Он выглядел гротескно. Лицо было изуродовано, и, когда он подошёл ко мне, я разглядел, что у него не хватает ушей и носа — их отрезали, оставив одни мясистые, ещё не до конца зажившие красные обрубки, придававшие ему свирепый вид. А по всему израненному лицу я увидал всё объясняющие без слов оспины. Скаут, которого мне совсем недавно так хотелось изобразить на бумаге в виде щеголеватой рыбы-водорослевки, теперь напоминал скорее те высохшие, вонючие куски плоти, коими рыбы становились через несколько дней пребывания в доме мистера Лемприера.
Не в силах отвести глаз, я долго смотрел на него. И тогда Скаут сделал то, чего я никак не ожидал, но ради чего стоило пройти даже тысячу миль по сотне диких лесов вроде этого.
Он протянул руку.
Поднёс к моему лицу.
Тыльною стороной пальцев он провёл по моей щеке и губам — дотронулся до меня.
VI
Затем он отвёл руку, и я подсел к их костру. Когда шерсть потору опалилась и зашипела, Скаут знаками, а также при помощи местного наречия, которое дикари называют дементунг или сумасводинг, этого ублюдочного диалекта, наполовину говора туземцев, а наполовину арго белых каторжников, рассказал, что они поджидают меня давно — с того дня, как заметили дымы от моих костров на стоянках и по ним определили путь мой, пока я медленно продвигался вперёд, петляя по острогам хребта.
Салли Дешёвка зажгла трубку и, раскурив, предложила мне. Это был какой-то местный дикорастущий табак, крепкий, забористый и смолистый, но прочищающий мозг и возвращающий силу. Я передал трубку Скауту, который сделал затяжку, чихнул и закашлялся — кашель был плохой, глубокий и продолжительный, — а потом рассказал, как решил покинуть Сара-Айленд, чтобы поохотиться на кенгуру. Через несколько дней он вышел к устью реки, которую белые называют Паймен-Хедз. Там он напоролся на солдат, посланных найти его и привлечь к поискам пресловутого разбойника Мэтью Брейди.
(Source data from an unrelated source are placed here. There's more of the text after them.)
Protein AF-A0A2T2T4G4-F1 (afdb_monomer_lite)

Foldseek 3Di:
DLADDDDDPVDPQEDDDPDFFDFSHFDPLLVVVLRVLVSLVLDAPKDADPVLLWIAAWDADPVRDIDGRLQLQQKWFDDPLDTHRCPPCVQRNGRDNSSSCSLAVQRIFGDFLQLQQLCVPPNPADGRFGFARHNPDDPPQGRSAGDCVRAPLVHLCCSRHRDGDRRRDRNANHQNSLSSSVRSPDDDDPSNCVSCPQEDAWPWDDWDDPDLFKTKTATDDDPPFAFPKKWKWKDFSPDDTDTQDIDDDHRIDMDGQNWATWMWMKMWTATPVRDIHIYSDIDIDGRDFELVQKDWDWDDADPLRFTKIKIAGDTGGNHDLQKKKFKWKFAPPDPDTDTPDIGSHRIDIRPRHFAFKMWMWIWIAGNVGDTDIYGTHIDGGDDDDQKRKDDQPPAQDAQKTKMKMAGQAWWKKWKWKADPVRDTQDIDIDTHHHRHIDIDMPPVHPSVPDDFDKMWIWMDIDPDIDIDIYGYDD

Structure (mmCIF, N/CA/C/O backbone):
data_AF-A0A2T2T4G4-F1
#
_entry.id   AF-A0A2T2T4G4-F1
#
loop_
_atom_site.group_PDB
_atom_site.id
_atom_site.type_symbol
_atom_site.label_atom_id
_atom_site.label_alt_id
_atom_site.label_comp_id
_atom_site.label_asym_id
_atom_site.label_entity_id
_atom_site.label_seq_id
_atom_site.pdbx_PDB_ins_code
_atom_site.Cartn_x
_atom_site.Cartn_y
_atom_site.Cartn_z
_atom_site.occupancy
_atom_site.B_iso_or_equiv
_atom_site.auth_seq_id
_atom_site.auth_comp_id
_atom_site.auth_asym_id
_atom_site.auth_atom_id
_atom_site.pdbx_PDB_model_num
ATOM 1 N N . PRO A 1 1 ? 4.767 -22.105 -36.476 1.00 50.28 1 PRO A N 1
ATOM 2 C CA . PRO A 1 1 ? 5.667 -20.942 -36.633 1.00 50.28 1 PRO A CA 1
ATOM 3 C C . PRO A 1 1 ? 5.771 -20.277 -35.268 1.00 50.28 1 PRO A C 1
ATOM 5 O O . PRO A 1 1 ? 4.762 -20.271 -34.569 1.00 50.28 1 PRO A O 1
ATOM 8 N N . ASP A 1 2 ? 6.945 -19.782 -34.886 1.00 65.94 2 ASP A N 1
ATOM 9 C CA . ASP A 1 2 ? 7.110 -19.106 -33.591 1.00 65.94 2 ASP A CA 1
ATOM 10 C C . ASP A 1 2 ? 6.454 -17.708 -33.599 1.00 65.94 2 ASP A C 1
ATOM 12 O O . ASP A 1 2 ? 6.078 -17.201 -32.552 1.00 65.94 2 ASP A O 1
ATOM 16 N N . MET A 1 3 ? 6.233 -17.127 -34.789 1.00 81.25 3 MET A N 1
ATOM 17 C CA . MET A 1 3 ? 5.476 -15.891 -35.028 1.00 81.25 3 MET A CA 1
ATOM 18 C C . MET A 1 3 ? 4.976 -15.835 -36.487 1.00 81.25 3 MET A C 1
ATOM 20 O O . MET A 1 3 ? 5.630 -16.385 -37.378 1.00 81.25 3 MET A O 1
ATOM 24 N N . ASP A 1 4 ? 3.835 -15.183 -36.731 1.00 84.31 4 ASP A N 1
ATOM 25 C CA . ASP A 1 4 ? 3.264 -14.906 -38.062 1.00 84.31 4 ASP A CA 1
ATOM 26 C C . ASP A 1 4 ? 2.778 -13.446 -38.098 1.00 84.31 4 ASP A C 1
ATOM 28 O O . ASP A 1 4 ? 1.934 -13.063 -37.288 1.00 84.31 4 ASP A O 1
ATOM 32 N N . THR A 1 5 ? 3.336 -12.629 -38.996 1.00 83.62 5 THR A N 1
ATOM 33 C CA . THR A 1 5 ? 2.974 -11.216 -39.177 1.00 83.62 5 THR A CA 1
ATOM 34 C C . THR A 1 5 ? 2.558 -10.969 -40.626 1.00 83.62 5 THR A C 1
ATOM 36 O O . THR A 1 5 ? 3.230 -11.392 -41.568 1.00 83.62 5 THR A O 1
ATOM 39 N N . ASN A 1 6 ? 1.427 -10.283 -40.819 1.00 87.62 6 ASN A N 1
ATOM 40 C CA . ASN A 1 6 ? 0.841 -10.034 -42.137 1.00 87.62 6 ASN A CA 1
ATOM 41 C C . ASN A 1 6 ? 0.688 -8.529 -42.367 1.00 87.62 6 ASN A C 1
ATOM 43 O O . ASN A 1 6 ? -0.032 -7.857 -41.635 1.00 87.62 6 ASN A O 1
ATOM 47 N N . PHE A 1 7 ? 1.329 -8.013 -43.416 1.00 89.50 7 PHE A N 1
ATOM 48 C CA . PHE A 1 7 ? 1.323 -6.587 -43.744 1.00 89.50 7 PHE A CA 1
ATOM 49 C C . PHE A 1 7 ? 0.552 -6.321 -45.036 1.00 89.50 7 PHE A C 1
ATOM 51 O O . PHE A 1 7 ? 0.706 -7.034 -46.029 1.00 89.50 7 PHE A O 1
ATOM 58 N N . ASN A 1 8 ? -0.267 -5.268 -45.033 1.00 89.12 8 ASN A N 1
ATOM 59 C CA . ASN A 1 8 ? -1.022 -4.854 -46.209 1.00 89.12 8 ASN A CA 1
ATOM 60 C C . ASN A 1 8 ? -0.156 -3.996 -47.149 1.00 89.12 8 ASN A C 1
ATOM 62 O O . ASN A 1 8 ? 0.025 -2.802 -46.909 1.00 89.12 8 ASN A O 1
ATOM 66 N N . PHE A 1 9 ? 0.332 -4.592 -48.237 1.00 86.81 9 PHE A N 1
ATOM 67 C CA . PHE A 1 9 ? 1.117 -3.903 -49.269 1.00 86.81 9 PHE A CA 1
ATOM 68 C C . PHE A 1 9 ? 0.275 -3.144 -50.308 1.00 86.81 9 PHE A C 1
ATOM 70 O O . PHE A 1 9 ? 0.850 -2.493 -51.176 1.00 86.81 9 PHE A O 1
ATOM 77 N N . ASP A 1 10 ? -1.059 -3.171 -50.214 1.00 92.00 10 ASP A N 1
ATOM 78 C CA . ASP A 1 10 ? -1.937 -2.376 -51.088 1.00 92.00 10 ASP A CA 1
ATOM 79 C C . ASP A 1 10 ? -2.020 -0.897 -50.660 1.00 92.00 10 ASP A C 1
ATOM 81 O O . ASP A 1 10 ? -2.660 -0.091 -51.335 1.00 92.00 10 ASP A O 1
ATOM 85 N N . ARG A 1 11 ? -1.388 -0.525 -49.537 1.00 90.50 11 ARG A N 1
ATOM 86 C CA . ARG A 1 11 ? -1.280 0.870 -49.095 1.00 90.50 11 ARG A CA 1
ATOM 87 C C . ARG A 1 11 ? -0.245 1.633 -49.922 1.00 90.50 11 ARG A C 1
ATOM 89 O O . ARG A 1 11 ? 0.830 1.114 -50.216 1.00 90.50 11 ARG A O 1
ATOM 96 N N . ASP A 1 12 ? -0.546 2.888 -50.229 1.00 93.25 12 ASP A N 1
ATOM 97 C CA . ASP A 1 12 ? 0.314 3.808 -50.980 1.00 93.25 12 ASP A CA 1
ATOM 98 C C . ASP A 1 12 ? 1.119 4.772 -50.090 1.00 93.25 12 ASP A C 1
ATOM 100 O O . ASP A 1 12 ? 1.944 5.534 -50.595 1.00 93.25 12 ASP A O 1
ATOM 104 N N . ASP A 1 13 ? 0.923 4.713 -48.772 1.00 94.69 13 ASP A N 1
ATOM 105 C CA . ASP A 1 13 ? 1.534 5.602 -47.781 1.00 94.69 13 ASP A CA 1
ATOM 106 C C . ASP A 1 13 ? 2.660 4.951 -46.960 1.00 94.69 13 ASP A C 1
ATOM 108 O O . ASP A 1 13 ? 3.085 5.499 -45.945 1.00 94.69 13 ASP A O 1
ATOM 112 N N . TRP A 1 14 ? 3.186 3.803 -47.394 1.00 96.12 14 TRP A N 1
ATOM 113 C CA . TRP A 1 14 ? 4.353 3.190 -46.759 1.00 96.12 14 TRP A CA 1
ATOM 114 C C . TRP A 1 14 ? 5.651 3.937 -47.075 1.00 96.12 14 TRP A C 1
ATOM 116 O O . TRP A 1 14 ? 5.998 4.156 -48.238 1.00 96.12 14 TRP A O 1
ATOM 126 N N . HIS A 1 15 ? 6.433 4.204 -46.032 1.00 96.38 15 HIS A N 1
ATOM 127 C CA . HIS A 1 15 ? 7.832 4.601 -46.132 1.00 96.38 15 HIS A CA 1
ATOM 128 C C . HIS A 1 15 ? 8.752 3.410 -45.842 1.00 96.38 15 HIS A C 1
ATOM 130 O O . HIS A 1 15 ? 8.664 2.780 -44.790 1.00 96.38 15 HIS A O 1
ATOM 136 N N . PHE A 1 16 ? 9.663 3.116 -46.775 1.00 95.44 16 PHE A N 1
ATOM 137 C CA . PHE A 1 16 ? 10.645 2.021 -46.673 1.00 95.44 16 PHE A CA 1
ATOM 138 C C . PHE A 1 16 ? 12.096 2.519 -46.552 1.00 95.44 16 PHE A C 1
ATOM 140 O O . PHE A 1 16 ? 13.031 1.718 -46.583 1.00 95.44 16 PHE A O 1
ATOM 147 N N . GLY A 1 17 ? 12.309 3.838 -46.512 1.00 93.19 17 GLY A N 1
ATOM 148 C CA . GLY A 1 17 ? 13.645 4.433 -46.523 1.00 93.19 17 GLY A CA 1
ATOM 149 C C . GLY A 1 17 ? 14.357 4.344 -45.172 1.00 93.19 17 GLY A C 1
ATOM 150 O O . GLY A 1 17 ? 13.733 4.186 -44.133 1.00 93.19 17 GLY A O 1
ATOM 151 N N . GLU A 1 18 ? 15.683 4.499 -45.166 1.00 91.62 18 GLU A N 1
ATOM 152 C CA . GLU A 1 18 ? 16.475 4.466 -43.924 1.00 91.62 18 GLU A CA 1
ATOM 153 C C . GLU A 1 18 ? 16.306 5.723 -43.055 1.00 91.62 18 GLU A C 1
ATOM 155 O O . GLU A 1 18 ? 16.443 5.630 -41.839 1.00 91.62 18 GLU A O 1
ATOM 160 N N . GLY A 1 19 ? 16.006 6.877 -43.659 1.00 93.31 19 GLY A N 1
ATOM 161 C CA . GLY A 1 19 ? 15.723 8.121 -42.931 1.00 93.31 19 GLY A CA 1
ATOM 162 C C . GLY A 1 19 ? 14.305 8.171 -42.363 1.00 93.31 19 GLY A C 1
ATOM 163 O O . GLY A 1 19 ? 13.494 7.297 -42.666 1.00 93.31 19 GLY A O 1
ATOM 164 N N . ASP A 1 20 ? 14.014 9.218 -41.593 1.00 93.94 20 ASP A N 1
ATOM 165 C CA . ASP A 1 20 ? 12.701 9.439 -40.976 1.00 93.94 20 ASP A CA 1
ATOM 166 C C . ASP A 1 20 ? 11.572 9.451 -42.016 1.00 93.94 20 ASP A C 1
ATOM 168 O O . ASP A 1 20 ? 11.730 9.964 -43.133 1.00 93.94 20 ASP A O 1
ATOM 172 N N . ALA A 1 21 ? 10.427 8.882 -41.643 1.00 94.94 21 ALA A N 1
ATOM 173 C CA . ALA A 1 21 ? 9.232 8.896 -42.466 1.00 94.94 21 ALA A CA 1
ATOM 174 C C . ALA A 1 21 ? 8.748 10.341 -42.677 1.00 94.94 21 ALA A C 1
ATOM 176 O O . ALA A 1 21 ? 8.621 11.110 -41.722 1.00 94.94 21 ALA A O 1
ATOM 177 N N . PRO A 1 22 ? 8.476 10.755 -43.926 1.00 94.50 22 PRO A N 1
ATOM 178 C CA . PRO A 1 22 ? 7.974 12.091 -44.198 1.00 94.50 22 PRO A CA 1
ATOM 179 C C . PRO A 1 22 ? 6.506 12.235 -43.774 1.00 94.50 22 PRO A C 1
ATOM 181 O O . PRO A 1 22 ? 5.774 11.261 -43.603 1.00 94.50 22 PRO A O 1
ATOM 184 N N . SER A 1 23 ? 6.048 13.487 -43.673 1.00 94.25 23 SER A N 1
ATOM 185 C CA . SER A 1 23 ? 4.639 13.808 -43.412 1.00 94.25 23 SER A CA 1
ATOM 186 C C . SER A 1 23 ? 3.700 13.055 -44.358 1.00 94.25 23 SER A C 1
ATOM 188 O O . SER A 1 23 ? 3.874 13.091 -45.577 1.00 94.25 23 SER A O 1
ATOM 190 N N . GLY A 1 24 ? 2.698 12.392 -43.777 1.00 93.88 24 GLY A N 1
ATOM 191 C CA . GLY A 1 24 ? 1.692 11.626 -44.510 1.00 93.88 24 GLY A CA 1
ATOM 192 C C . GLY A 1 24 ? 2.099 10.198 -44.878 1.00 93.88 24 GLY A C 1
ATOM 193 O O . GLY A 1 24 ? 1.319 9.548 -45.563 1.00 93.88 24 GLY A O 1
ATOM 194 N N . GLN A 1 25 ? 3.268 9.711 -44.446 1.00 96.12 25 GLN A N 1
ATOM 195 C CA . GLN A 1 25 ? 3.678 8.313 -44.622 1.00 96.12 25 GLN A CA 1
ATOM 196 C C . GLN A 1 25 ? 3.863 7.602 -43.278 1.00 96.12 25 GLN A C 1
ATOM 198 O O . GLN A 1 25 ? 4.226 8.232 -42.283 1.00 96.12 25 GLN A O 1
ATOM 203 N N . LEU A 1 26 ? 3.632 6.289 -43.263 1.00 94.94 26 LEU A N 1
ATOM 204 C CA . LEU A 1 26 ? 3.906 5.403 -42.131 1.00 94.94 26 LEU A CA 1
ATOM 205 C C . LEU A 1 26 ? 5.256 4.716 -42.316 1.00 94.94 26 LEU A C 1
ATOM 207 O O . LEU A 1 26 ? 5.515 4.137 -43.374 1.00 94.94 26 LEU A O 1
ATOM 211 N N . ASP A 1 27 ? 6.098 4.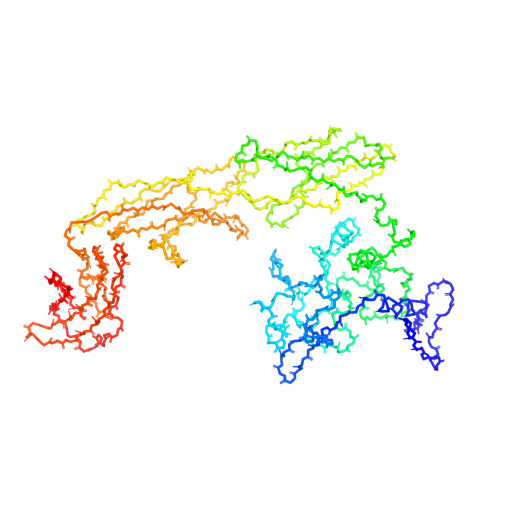725 -41.284 1.00 96.44 27 ASP A N 1
ATOM 212 C CA . ASP A 1 27 ? 7.347 3.971 -41.318 1.00 96.44 27 ASP A CA 1
ATOM 213 C C . ASP A 1 27 ? 7.075 2.463 -41.255 1.00 96.44 27 ASP A C 1
ATOM 215 O O . ASP A 1 27 ? 6.640 1.930 -40.232 1.00 96.44 27 ASP A O 1
ATOM 219 N N . PHE A 1 28 ? 7.361 1.749 -42.346 1.00 95.69 28 PHE A N 1
ATOM 220 C CA . PHE A 1 28 ? 7.135 0.306 -42.400 1.00 95.69 28 PHE A CA 1
ATOM 221 C C . PHE A 1 28 ? 7.978 -0.442 -41.360 1.00 95.69 28 PHE A C 1
ATOM 223 O O . PHE A 1 28 ? 7.524 -1.436 -40.798 1.00 95.69 28 PHE A O 1
ATOM 230 N N . THR A 1 29 ? 9.200 0.030 -41.082 1.00 95.56 29 THR A N 1
ATOM 231 C CA . THR A 1 29 ? 10.091 -0.636 -40.121 1.00 95.56 29 THR A CA 1
ATOM 232 C C . THR A 1 29 ? 9.561 -0.507 -38.694 1.00 95.56 29 THR A C 1
ATOM 234 O O . THR A 1 29 ? 9.560 -1.503 -37.978 1.00 95.56 29 THR A O 1
ATOM 237 N N . THR A 1 30 ? 9.060 0.665 -38.292 1.00 95.50 30 THR A N 1
ATOM 238 C CA . THR A 1 30 ? 8.356 0.861 -37.014 1.00 95.50 30 THR A CA 1
ATOM 239 C C . THR A 1 30 ? 7.189 -0.105 -36.866 1.00 95.50 30 THR A C 1
ATOM 241 O O . THR A 1 30 ? 7.160 -0.865 -35.901 1.00 95.50 30 THR A O 1
ATOM 244 N N . VAL A 1 31 ? 6.280 -0.157 -37.848 1.00 95.12 31 VAL A N 1
ATOM 245 C CA . VAL A 1 31 ? 5.118 -1.060 -37.784 1.00 95.12 31 VAL A CA 1
ATOM 246 C C . VAL A 1 31 ? 5.559 -2.524 -37.737 1.00 95.12 31 VAL A C 1
ATOM 248 O O . VAL A 1 31 ? 5.064 -3.298 -36.927 1.00 95.12 31 VAL A O 1
ATOM 251 N N . ALA A 1 32 ? 6.538 -2.923 -38.551 1.00 95.06 32 ALA A N 1
ATOM 252 C CA . ALA A 1 32 ? 7.031 -4.294 -38.534 1.00 95.06 32 ALA A CA 1
ATOM 253 C C . ALA A 1 32 ? 7.668 -4.679 -37.189 1.00 95.06 32 ALA A C 1
ATOM 255 O O . ALA A 1 32 ? 7.424 -5.777 -36.696 1.00 95.06 32 ALA A O 1
ATOM 256 N N . LEU A 1 33 ? 8.468 -3.795 -36.584 1.00 94.62 33 LEU A N 1
ATOM 257 C CA . LEU A 1 33 ? 9.089 -4.036 -35.279 1.00 94.62 33 LEU A CA 1
ATOM 258 C C . LEU A 1 33 ? 8.061 -4.090 -34.142 1.00 94.62 33 LEU A C 1
ATOM 260 O O . LEU A 1 33 ? 8.221 -4.910 -33.239 1.00 94.62 33 LEU A O 1
ATOM 264 N N . HIS A 1 34 ? 7.012 -3.272 -34.213 1.00 95.06 34 HIS A N 1
ATOM 265 C CA . HIS A 1 34 ? 5.882 -3.300 -33.286 1.00 95.06 34 HIS A CA 1
ATOM 266 C C . HIS A 1 34 ? 5.188 -4.672 -33.295 1.00 95.06 34 HIS A C 1
ATOM 268 O O . HIS A 1 34 ? 5.097 -5.340 -32.265 1.00 95.06 34 HIS A O 1
ATOM 274 N N . GLU A 1 35 ? 4.819 -5.172 -34.479 1.00 93.75 35 GLU A N 1
ATOM 275 C CA . GLU A 1 35 ? 4.204 -6.502 -34.613 1.00 93.75 35 GLU A CA 1
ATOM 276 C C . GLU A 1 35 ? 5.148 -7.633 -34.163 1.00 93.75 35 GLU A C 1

На этом месте Скаут прервал своё повествование, чтобы выхватить из огня опалённые тушки потору и ловко выпотрошить при помощи острого камня. Возвратив их в костёр, он снова закашлялся, а затем продолжил рассказ.
Солдаты предложили ему золото, а также землю поблизости от Джерико, где Скаут смог бы завести собственную ферму. В последующие несколько недель они несколько раз прошли через всю Трансильванию в разных направлениях. Скаут показывал им скалы Брейди, горные озёра Брейди, рыб Брейди, заставил переплывать быстрые и глубокие горные реки Брейди, стоять на ветру, который тоже был Брейди, и тогда солдаты дали ему расчёт, отрезав нос и уши, а одно ухо обкорнали так, что отхватили и часть щеки, затем от души отколотили его, пригрозив, что, если ещё раз встретят, пристрелят за то, что он, нахальный черномазый пройдоха, так долго уводил их от заветной добычи.